What is intelligence oversight, and why does it matter?

What is intelligence oversight, and why does it matter?

“By definition, the work of intelligence agencies is covert and secret. Intelligence oversight maintains the integrity of the system and the techniques employed by the secret services protecting citizens’ rights to privacy and confidentiality. Although it may seem to restrict the work of intelligence, a clear legal framework increases both intelligence legitimacy and efficiency

By Anne Lise Michelot

By definition, the work of intelligence agencies is covert and secret. They collect and process information with the purpose of supporting decision-making. Their methods of data gathering (and the data itself) are usually classified as they are of importance to national security. However, despite this necessary high level of secrecy, this does not exempt them from any type of control; for example, the head of a secret service will control the performance of the agency. In a democratic state, other forms of oversight will also be applied to compel agencies to share information regarding their activity with various institutions.

Democratic nations develop systems of oversight to ensure that the use of intelligence methods by various organisations is always carried out while respecting their citizens’ rights to privacy and confidentiality. The intrusive methods used by intelligence agencies to collect information can be exploited to serve the interests of authoritarian regimes, at the expense of human rights. Intelligence oversight maintains the integrity of the system and the techniques employed by the secret services.

According to the Geneva Centre for the Democratic Control of Armed Forces (DCAF)[1], an effective oversight and accountability system in a democratic state should have the following characteristics:

– A clear legal framework defining the mission and mandate of intelligence agencies. As mentioned earlier, this ensures that no unlawful use can be made of their abilities. Such framework should also outline the techniques and methods of intelligence collection that are permitted or prohibited, including the conditions in which they can be used.

– The oversight mechanisms should be multiple and diverse, including controls from the executive, judiciary, legislative powers and independent specialised organisms. In order to be effective, these oversight bodies need to be given the adequate means to fulfil their mission. These include independence from political interest, access to relevant classified information and the authority to conduct their investigations. In addition, oversight systems must guarantee the preservation of secrecy, as is needed in the particular field they are controlling.

– Finally, an effective oversight system will provide the possibility for legal recourse should there be abuses to report.

Oversight may seem to be restrictive to the work of intelligence, but in fact, it may be quite the opposite. When provided with a clear legal framework in which to operate, intelligence agencies increase both their legitimacy and efficiency. On the one hand, the law, by defining their work, protects them from abusive political intervention. On the other hand, the oversight system allows for their performance to be measured and earns them the trust of democratic institutions.

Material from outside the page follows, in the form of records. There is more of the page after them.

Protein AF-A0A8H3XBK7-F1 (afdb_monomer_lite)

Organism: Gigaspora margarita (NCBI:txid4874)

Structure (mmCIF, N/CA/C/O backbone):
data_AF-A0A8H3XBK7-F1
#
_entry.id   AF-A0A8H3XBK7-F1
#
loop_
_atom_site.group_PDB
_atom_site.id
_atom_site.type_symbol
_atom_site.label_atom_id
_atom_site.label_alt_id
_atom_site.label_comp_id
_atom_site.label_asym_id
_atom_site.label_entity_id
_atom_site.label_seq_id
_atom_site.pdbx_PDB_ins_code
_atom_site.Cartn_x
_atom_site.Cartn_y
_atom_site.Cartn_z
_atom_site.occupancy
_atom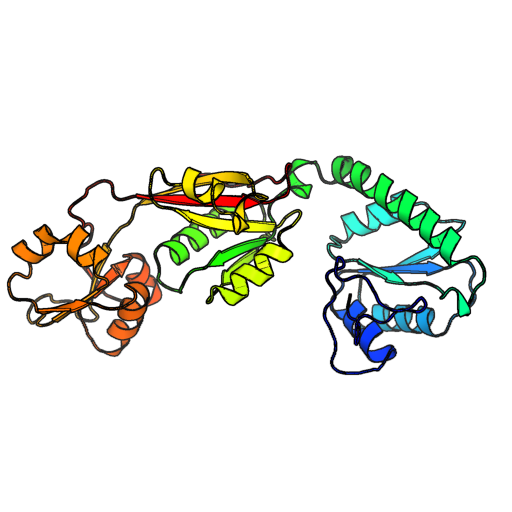_site.B_iso_or_equiv
_atom_site.auth_seq_id
_atom_site.auth_comp_id
_atom_site.auth_asym_id
_atom_site.auth_atom_id
_atom_site.pdbx_PDB_model_num
ATOM 1 N N . MET A 1 1 ? 5.897 -6.176 -20.792 1.00 61.28 1 MET A N 1
ATOM 2 C CA . MET A 1 1 ? 5.867 -6.944 -22.054 1.00 61.28 1 MET A CA 1
ATOM 3 C C . MET A 1 1 ? 4.842 -8.043 -21.896 1.00 61.28 1 MET A C 1
ATOM 5 O O . MET A 1 1 ? 4.789 -8.647 -20.828 1.00 61.28 1 MET A O 1
ATOM 9 N N . ASN A 1 2 ? 4.069 -8.292 -22.945 1.00 65.06 2 ASN A N 1
ATOM 10 C CA . ASN A 1 2 ? 3.001 -9.271 -22.972 1.00 65.06 2 ASN A CA 1
ATOM 11 C C . ASN A 1 2 ? 3.322 -10.387 -23.980 1.00 65.06 2 ASN A C 1
ATOM 13 O O . ASN A 1 2 ? 3.809 -10.119 -25.090 1.00 65.06 2 ASN A O 1
ATOM 17 N N . SER A 1 3 ? 3.094 -11.642 -23.596 1.00 63.78 3 SER A N 1
ATOM 18 C CA . SER A 1 3 ? 3.410 -12.808 -24.434 1.00 63.78 3 SER A CA 1
ATOM 19 C C . SER A 1 3 ? 2.493 -13.989 -24.140 1.00 63.78 3 SER A C 1
ATOM 21 O O . SER A 1 3 ? 2.307 -14.318 -22.975 1.00 63.78 3 SER A O 1
ATOM 23 N N . LEU A 1 4 ? 1.978 -14.661 -25.175 1.00 60.97 4 LEU A N 1
ATOM 24 C CA . LEU A 1 4 ? 1.289 -15.943 -25.009 1.00 60.97 4 LEU A CA 1
ATOM 25 C C . LEU A 1 4 ? 2.313 -17.049 -24.743 1.00 60.97 4 LEU A C 1
ATOM 27 O O . LEU A 1 4 ? 3.307 -17.170 -25.469 1.00 60.97 4 LEU A O 1
ATOM 31 N N . SER A 1 5 ? 2.075 -17.841 -23.693 1.00 60.88 5 SER A N 1
ATOM 32 C CA . SER A 1 5 ? 2.932 -18.964 -23.271 1.00 60.88 5 SER A CA 1
ATOM 33 C C . SER A 1 5 ? 4.420 -18.602 -23.202 1.00 60.88 5 SER A C 1
ATOM 35 O O . SER A 1 5 ? 5.290 -19.443 -23.423 1.00 60.88 5 SER A O 1
ATOM 37 N N . ARG A 1 6 ? 4.717 -17.317 -22.961 1.00 76.56 6 ARG A N 1
ATOM 38 C CA . ARG A 1 6 ? 6.072 -16.765 -22.912 1.00 76.56 6 ARG A CA 1
ATOM 39 C C . ARG A 1 6 ? 6.905 -17.058 -24.172 1.00 76.56 6 ARG A C 1
ATOM 41 O O . ARG A 1 6 ? 8.121 -17.082 -24.074 1.00 76.56 6 ARG A O 1
ATOM 48 N N . LYS A 1 7 ? 6.312 -17.235 -25.357 1.00 72.19 7 LYS A N 1
ATOM 49 C CA . LYS A 1 7 ? 7.070 -17.555 -26.584 1.00 72.19 7 LYS A CA 1
ATOM 50 C C . LYS A 1 7 ? 7.828 -16.345 -27.163 1.00 72.19 7 LYS A C 1
ATOM 52 O O . LYS A 1 7 ? 7.303 -15.223 -27.217 1.00 72.19 7 LYS A O 1
ATOM 57 N N . CYS A 1 8 ? 9.046 -16.586 -27.637 1.00 72.94 8 CYS A N 1
ATOM 58 C CA . CYS A 1 8 ? 9.873 -15.715 -28.474 1.00 72.94 8 CYS A CA 1
ATOM 59 C C . CYS A 1 8 ? 10.459 -16.511 -29.660 1.00 72.94 8 CYS A C 1
ATOM 61 O O . CYS A 1 8 ? 10.226 -17.709 -29.786 1.00 72.94 8 CYS A O 1
ATOM 63 N N . GLU A 1 9 ? 11.191 -15.836 -30.550 1.00 68.12 9 GLU A N 1
ATOM 64 C CA . GLU A 1 9 ? 11.797 -16.451 -31.745 1.00 68.12 9 GLU A CA 1
ATOM 65 C C . GLU A 1 9 ? 12.782 -17.584 -31.400 1.00 68.12 9 GLU A C 1
ATOM 67 O O . GLU A 1 9 ? 12.845 -18.576 -32.116 1.00 68.12 9 GLU A O 1
ATOM 72 N N . ASP A 1 10 ? 13.461 -17.477 -30.255 1.00 69.56 10 ASP A N 1
ATOM 73 C CA . ASP A 1 10 ? 14.453 -18.450 -29.779 1.00 69.56 10 ASP A CA 1
ATOM 74 C C . ASP A 1 10 ? 13.872 -19.471 -28.772 1.00 69.56 10 ASP A C 1
ATOM 76 O O . ASP A 1 10 ? 14.619 -20.146 -28.061 1.00 69.56 10 ASP A O 1
ATOM 80 N N . GLY A 1 11 ? 12.541 -19.579 -28.665 1.00 78.44 11 GLY A N 1
ATOM 81 C CA . GLY A 1 11 ? 11.861 -20.524 -27.772 1.00 78.44 11 GLY A CA 1
ATOM 82 C C . GLY A 1 11 ? 11.061 -19.848 -26.658 1.00 78.44 11 GLY A C 1
ATOM 83 O O . GLY A 1 11 ? 10.218 -18.993 -26.919 1.00 78.44 11 GLY A O 1
ATOM 84 N N . THR A 1 12 ? 11.263 -20.261 -25.407 1.00 81.88 12 THR A N 1
ATOM 85 C CA . THR A 1 12 ? 10.461 -19.792 -24.263 1.00 81.88 12 THR A CA 1
ATOM 86 C C . THR A 1 12 ? 11.235 -18.777 -23.425 1.00 81.88 12 THR A C 1
ATOM 88 O O . THR A 1 12 ? 12.380 -19.000 -23.039 1.00 81.88 12 THR A O 1
ATOM 91 N N . ILE A 1 13 ? 10.595 -17.659 -23.091 1.00 78.50 13 ILE A N 1
ATOM 92 C CA . ILE A 1 13 ? 11.162 -16.606 -22.257 1.00 78.50 13 ILE A CA 1
ATOM 93 C C . ILE A 1 13 ? 11.210 -17.080 -20.798 1.00 78.50 13 ILE A C 1
ATOM 95 O O . ILE A 1 13 ? 10.185 -17.372 -20.186 1.00 78.50 13 ILE A O 1
ATOM 99 N N . ASP A 1 14 ? 12.410 -17.088 -20.221 1.00 78.50 14 ASP A N 1
ATOM 100 C CA . ASP A 1 14 ? 12.708 -17.479 -18.836 1.00 78.50 14 ASP A CA 1
ATOM 101 C C . ASP A 1 14 ? 11.806 -16.774 -17.802 1.00 78.50 14 ASP A C 1
ATOM 103 O O . ASP A 1 14 ? 11.578 -15.564 -17.886 1.00 78.50 14 ASP A O 1
ATOM 107 N N . ASN A 1 15 ? 11.316 -17.518 -16.804 1.00 73.38 15 ASN A N 1
ATOM 108 C CA . ASN A 1 15 ? 10.434 -17.051 -15.725 1.00 73.38 15 ASN A CA 1
ATOM 109 C C . ASN A 1 15 ? 10.978 -15.861 -14.920 1.00 73.38 15 ASN A C 1
ATOM 111 O O . ASN A 1 15 ? 10.196 -15.142 -14.296 1.00 73.38 15 ASN A O 1
ATOM 115 N N . LYS A 1 16 ? 12.289 -15.589 -14.958 1.00 74.56 16 LYS A N 1
ATOM 116 C CA . LYS A 1 16 ? 12.878 -14.400 -14.318 1.00 74.56 16 LYS A CA 1
ATOM 117 C C . LYS A 1 16 ? 12.368 -13.069 -14.886 1.00 74.56 16 LYS A C 1
ATOM 119 O O . LYS A 1 16 ? 12.502 -12.042 -14.217 1.00 74.56 16 LYS A O 1
ATOM 124 N N . TYR A 1 17 ? 11.806 -13.066 -16.098 1.00 69.19 17 TYR A N 1
ATOM 125 C CA . TYR A 1 17 ? 11.256 -11.866 -16.729 1.00 69.19 17 TYR A CA 1
ATOM 126 C C . TYR A 1 17 ? 9.767 -11.673 -16.378 1.00 69.19 17 TYR A C 1
ATOM 128 O O . TYR A 1 17 ? 8.963 -12.578 -16.628 1.00 69.19 17 TYR A O 1
ATOM 136 N N . PRO A 1 18 ? 9.363 -10.503 -15.844 1.00 64.50 18 PRO A N 1
ATOM 137 C CA . PRO A 1 18 ? 7.975 -10.227 -15.480 1.00 64.50 18 PRO A CA 1
ATOM 138 C C . PRO A 1 18 ? 7.148 -9.925 -16.739 1.00 64.50 18 PRO A C 1
ATOM 140 O O . PRO A 1 18 ? 7.149 -8.806 -17.253 1.00 64.50 18 PRO A O 1
ATOM 143 N N . ILE A 1 19 ? 6.469 -10.947 -17.253 1.00 72.00 19 ILE A N 1
ATOM 144 C CA . ILE A 1 19 ? 5.645 -10.890 -18.466 1.00 72.00 19 ILE A CA 1
ATOM 145 C C . ILE A 1 19 ? 4.194 -11.132 -18.071 1.00 72.00 19 ILE A C 1
ATOM 147 O O . ILE A 1 19 ? 3.929 -11.994 -17.236 1.00 72.00 19 ILE A O 1
ATOM 151 N N . VAL A 1 20 ? 3.276 -10.377 -18.672 1.00 70.19 20 VAL A N 1
ATOM 152 C CA . VAL A 1 20 ? 1.834 -10.626 -18.554 1.00 70.19 20 VAL A CA 1
ATOM 153 C C . VAL A 1 20 ? 1.423 -11.562 -19.689 1.00 70.19 20 VAL A C 1
ATOM 155 O O . VAL A 1 20 ? 1.684 -11.270 -20.860 1.00 70.19 20 VAL A O 1
ATOM 158 N N . GLU A 1 21 ? 0.832 -12.704 -19.352 1.00 71.75 21 GLU A N 1
ATOM 159 C CA . GLU A 1 21 ? 0.310 -13.630 -20.357 1.00 71.75 21 GLU A CA 1
ATOM 160 C C . GLU A 1 21 ? -0.979 -13.082 -20.972 1.00 71.75 21 GLU A C 1
ATOM 162 O O . GLU A 1 21 ? -1.761 -12.412 -20.300 1.00 71.75 21 GLU A O 1
ATOM 167 N N . LEU A 1 22 ? -1.151 -13.293 -22.277 1.00 69.31 22 LEU A N 1
ATOM 168 C CA . LEU A 1 22 ? -2.354 -12.903 -23.012 1.00 69.31 22 LEU A CA 1
ATOM 169 C C . LEU A 1 22 ? -3.063 -14.159 -23.492 1.00 69.31 22 LEU A C 1
ATOM 171 O O . LEU A 1 22 ? -2.389 -15.089 -23.917 1.00 69.31 22 LEU A O 1
ATOM 175 N N . ASP A 1 23 ? -4.393 -14.134 -23.503 1.00 67.94 23 ASP A N 1
ATOM 176 C CA . ASP A 1 23 ? -5.231 -15.288 -23.865 1.00 67.94 23 ASP A CA 1
ATOM 177 C C . ASP A 1 23 ? -5.350 -15.515 -25.385 1.00 67.94 23 ASP A C 1
ATOM 179 O O . ASP A 1 23 ? -5.957 -16.485 -25.828 1.00 67.94 23 ASP A O 1
ATOM 183 N N . ILE A 1 24 ? -4.790 -14.610 -26.199 1.00 71.00 24 ILE A N 1
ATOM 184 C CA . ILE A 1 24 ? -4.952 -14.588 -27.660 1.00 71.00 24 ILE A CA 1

Such an argument was made by Jean-Jacques Urvoas, a French socialist deputy who advocated strongly for reforms of the oversight system. According to him, bringing intelligence further under control is beneficial not only to democracy but also to national security and the agencies themselves [2]. By bringing intelligence out of the darkness, public understanding of its benefits can be increased, as opacity and suspicion over this covert field diminish. Moreover, given a legal framework, intelligence agencies will have a stronger voice within the decision-making process and will be given access to more resources, allowing them to increase their capacities to better respond to new threats [3].

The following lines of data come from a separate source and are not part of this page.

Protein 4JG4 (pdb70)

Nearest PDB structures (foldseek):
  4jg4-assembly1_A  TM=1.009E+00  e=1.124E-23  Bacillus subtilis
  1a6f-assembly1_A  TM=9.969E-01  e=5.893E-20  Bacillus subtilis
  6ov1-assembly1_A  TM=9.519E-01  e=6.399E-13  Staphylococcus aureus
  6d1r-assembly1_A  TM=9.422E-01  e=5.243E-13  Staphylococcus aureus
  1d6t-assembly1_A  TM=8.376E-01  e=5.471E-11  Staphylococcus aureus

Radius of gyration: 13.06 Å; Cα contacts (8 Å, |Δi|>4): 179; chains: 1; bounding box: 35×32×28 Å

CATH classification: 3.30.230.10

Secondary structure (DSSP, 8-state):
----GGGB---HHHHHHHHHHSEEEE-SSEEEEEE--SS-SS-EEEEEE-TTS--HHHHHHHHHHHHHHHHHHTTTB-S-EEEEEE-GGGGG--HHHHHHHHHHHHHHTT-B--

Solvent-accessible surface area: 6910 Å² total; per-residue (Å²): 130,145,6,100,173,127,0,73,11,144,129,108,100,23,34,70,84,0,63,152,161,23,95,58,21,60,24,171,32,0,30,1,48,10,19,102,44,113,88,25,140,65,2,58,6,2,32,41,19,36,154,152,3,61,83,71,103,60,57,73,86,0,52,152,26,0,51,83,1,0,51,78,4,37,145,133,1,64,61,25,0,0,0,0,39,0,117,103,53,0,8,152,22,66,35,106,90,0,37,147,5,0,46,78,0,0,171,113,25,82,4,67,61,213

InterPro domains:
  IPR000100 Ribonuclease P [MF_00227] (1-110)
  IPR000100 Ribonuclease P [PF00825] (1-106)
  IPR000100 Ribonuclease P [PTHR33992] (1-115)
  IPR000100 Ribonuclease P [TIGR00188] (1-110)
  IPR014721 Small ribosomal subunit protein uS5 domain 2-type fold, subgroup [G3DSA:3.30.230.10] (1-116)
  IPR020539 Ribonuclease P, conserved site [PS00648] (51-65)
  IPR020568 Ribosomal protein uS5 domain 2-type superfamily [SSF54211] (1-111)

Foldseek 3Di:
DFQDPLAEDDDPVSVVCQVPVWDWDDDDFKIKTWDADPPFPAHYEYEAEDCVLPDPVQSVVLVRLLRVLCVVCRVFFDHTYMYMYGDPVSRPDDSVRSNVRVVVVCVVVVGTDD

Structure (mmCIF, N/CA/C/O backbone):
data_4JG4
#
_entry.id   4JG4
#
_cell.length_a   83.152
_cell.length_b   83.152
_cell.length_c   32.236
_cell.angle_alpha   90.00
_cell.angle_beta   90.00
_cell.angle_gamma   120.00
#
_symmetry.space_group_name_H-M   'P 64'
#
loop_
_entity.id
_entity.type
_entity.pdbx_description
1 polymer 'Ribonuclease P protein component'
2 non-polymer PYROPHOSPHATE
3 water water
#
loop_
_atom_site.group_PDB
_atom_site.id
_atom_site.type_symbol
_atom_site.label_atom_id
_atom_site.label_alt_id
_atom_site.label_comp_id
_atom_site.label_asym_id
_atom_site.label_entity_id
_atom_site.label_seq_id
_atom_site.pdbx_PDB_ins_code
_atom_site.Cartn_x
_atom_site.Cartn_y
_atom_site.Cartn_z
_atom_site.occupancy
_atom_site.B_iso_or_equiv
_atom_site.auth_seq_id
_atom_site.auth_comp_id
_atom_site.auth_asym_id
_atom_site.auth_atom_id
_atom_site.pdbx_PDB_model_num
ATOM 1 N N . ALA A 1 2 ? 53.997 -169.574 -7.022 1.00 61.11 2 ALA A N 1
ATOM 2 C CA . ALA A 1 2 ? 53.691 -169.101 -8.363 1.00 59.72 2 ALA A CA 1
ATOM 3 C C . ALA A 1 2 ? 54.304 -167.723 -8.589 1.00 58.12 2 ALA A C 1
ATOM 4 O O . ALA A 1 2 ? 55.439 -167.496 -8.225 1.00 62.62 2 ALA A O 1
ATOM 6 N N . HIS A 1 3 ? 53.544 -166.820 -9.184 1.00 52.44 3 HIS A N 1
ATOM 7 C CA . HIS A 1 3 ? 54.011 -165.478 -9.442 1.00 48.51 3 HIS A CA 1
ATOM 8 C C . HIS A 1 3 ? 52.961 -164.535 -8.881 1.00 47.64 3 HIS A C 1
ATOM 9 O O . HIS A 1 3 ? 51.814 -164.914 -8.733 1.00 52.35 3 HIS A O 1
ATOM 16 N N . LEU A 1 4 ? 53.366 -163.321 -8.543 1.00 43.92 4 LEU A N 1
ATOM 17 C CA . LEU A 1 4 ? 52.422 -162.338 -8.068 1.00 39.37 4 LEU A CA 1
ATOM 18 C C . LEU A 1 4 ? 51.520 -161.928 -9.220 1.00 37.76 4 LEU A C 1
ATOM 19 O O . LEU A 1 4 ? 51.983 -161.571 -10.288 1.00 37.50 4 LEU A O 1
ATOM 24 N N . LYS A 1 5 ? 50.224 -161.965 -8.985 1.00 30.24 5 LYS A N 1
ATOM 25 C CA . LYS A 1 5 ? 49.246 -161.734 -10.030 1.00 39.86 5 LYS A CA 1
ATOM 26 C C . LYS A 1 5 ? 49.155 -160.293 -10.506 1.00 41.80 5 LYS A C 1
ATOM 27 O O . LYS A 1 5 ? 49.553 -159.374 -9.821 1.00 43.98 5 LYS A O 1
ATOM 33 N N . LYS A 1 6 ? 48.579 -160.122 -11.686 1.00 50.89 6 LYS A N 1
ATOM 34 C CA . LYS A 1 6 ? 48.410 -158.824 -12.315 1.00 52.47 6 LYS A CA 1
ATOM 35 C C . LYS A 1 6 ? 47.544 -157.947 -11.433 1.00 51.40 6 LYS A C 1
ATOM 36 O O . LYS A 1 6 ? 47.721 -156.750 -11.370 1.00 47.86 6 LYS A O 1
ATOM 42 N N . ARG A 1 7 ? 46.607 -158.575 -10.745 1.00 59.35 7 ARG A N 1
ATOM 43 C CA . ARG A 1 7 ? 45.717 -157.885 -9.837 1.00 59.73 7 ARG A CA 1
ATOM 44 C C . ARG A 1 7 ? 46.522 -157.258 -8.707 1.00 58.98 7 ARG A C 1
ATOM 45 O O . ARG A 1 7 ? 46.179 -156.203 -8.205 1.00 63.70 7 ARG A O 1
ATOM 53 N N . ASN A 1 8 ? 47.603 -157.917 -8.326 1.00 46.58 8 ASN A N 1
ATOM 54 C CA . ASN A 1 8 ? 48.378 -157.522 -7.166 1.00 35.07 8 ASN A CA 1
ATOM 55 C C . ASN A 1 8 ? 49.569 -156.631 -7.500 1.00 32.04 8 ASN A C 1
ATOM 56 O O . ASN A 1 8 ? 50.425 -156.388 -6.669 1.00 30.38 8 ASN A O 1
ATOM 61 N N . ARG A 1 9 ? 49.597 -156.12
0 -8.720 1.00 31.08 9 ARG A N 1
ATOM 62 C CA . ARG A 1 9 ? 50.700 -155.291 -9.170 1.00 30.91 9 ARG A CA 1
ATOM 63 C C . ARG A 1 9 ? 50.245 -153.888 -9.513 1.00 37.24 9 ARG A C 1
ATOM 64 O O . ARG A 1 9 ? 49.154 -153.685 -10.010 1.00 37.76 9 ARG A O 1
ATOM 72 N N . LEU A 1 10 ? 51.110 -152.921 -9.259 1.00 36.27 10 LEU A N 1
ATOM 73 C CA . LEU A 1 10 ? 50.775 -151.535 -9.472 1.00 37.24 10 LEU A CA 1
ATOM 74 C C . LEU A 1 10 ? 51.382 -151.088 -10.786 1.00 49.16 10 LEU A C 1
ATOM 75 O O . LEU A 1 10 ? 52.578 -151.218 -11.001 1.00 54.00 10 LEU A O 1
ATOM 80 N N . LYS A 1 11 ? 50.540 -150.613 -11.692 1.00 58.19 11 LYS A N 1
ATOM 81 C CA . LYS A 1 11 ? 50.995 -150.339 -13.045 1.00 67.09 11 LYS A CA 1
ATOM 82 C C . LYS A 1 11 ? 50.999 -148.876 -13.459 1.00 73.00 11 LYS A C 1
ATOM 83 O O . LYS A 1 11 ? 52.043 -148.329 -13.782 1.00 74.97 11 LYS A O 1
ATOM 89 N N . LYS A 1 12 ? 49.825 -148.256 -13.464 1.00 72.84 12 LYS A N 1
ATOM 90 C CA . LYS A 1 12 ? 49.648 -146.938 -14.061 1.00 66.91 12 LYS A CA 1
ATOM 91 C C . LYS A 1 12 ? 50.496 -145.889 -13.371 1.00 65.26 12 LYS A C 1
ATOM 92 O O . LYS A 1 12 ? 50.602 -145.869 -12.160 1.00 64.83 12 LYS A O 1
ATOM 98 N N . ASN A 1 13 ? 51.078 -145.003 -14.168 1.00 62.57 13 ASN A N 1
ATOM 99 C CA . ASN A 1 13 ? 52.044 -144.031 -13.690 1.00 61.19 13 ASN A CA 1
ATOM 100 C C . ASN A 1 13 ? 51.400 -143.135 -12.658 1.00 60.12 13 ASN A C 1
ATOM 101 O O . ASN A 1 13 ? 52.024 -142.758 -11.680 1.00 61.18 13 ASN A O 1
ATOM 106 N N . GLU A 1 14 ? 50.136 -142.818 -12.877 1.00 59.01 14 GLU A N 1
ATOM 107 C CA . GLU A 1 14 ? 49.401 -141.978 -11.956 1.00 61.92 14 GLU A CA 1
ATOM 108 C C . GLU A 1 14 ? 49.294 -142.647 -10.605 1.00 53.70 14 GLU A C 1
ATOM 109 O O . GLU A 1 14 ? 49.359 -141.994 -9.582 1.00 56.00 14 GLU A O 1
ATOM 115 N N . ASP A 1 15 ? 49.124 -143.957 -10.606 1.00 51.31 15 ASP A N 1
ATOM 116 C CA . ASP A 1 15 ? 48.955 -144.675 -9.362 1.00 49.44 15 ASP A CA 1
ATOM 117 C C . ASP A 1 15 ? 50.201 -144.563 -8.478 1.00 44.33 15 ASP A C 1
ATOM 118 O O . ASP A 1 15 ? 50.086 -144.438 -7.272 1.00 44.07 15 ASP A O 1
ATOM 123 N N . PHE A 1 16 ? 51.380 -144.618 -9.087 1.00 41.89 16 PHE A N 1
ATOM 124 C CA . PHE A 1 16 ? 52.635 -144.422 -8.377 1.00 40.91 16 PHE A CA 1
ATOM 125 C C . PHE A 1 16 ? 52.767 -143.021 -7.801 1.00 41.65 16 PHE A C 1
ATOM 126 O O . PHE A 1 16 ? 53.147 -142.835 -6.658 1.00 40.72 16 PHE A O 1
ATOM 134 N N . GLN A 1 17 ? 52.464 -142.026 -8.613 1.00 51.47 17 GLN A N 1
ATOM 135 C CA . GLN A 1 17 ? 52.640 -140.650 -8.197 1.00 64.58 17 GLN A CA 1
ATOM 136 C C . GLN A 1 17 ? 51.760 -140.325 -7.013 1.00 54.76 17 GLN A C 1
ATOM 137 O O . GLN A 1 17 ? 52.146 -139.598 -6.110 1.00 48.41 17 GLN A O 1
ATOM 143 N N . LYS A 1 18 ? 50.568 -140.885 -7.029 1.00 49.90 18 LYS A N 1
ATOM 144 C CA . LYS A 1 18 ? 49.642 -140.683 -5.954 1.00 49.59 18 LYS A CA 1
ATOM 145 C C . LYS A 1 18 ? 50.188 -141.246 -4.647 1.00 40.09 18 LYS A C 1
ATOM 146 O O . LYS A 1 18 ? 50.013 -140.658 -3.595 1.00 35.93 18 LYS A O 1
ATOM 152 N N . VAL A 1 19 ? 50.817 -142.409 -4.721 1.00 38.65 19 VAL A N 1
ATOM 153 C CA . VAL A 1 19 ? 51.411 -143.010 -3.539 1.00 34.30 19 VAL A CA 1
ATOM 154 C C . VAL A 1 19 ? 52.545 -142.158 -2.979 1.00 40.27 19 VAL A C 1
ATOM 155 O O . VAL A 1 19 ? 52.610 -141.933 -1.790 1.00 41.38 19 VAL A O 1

Measuring the effectiveness of oversight in reality, as opposed to theory, is not an easy task. While a key component of oversight is transparency, the work of intelligence requires secrecy. Therefore, the organisms performing controls cannot give detailed overviews of their work and their findings. As a result, a more informal, public form of oversight cannot be achieved. Public opinion, through civil society organisations, can hold elected governments and their agencies accountable for their actions and demand for more transparency. This can only be achieved if the public is made aware of their activities.

The peculiar nature of intelligence makes it a difficult state activity to control and keep under check. Yet, a democratic state if it wants to abide to human right standards cannot conduct intelligence activities without a suitable oversight system.

References:

[1] Geneva Centre for the Democratic Control of Armed Forces, “Intelligence Oversight”, SSR Backgrounder Series (Geneva: DCAF, 2017).
[2] Urvoas, J-J (2014 February 4). “Le contrôle parlementaire des services de renseignement, enfin !”. Fondation Jean-Jaurès.
[3] Urvoas J-J, Pascal Lorot (2013/4). “Les enjeux du contrôle et de l'efficacité du renseignement français”. Géoéconomie 67, p34.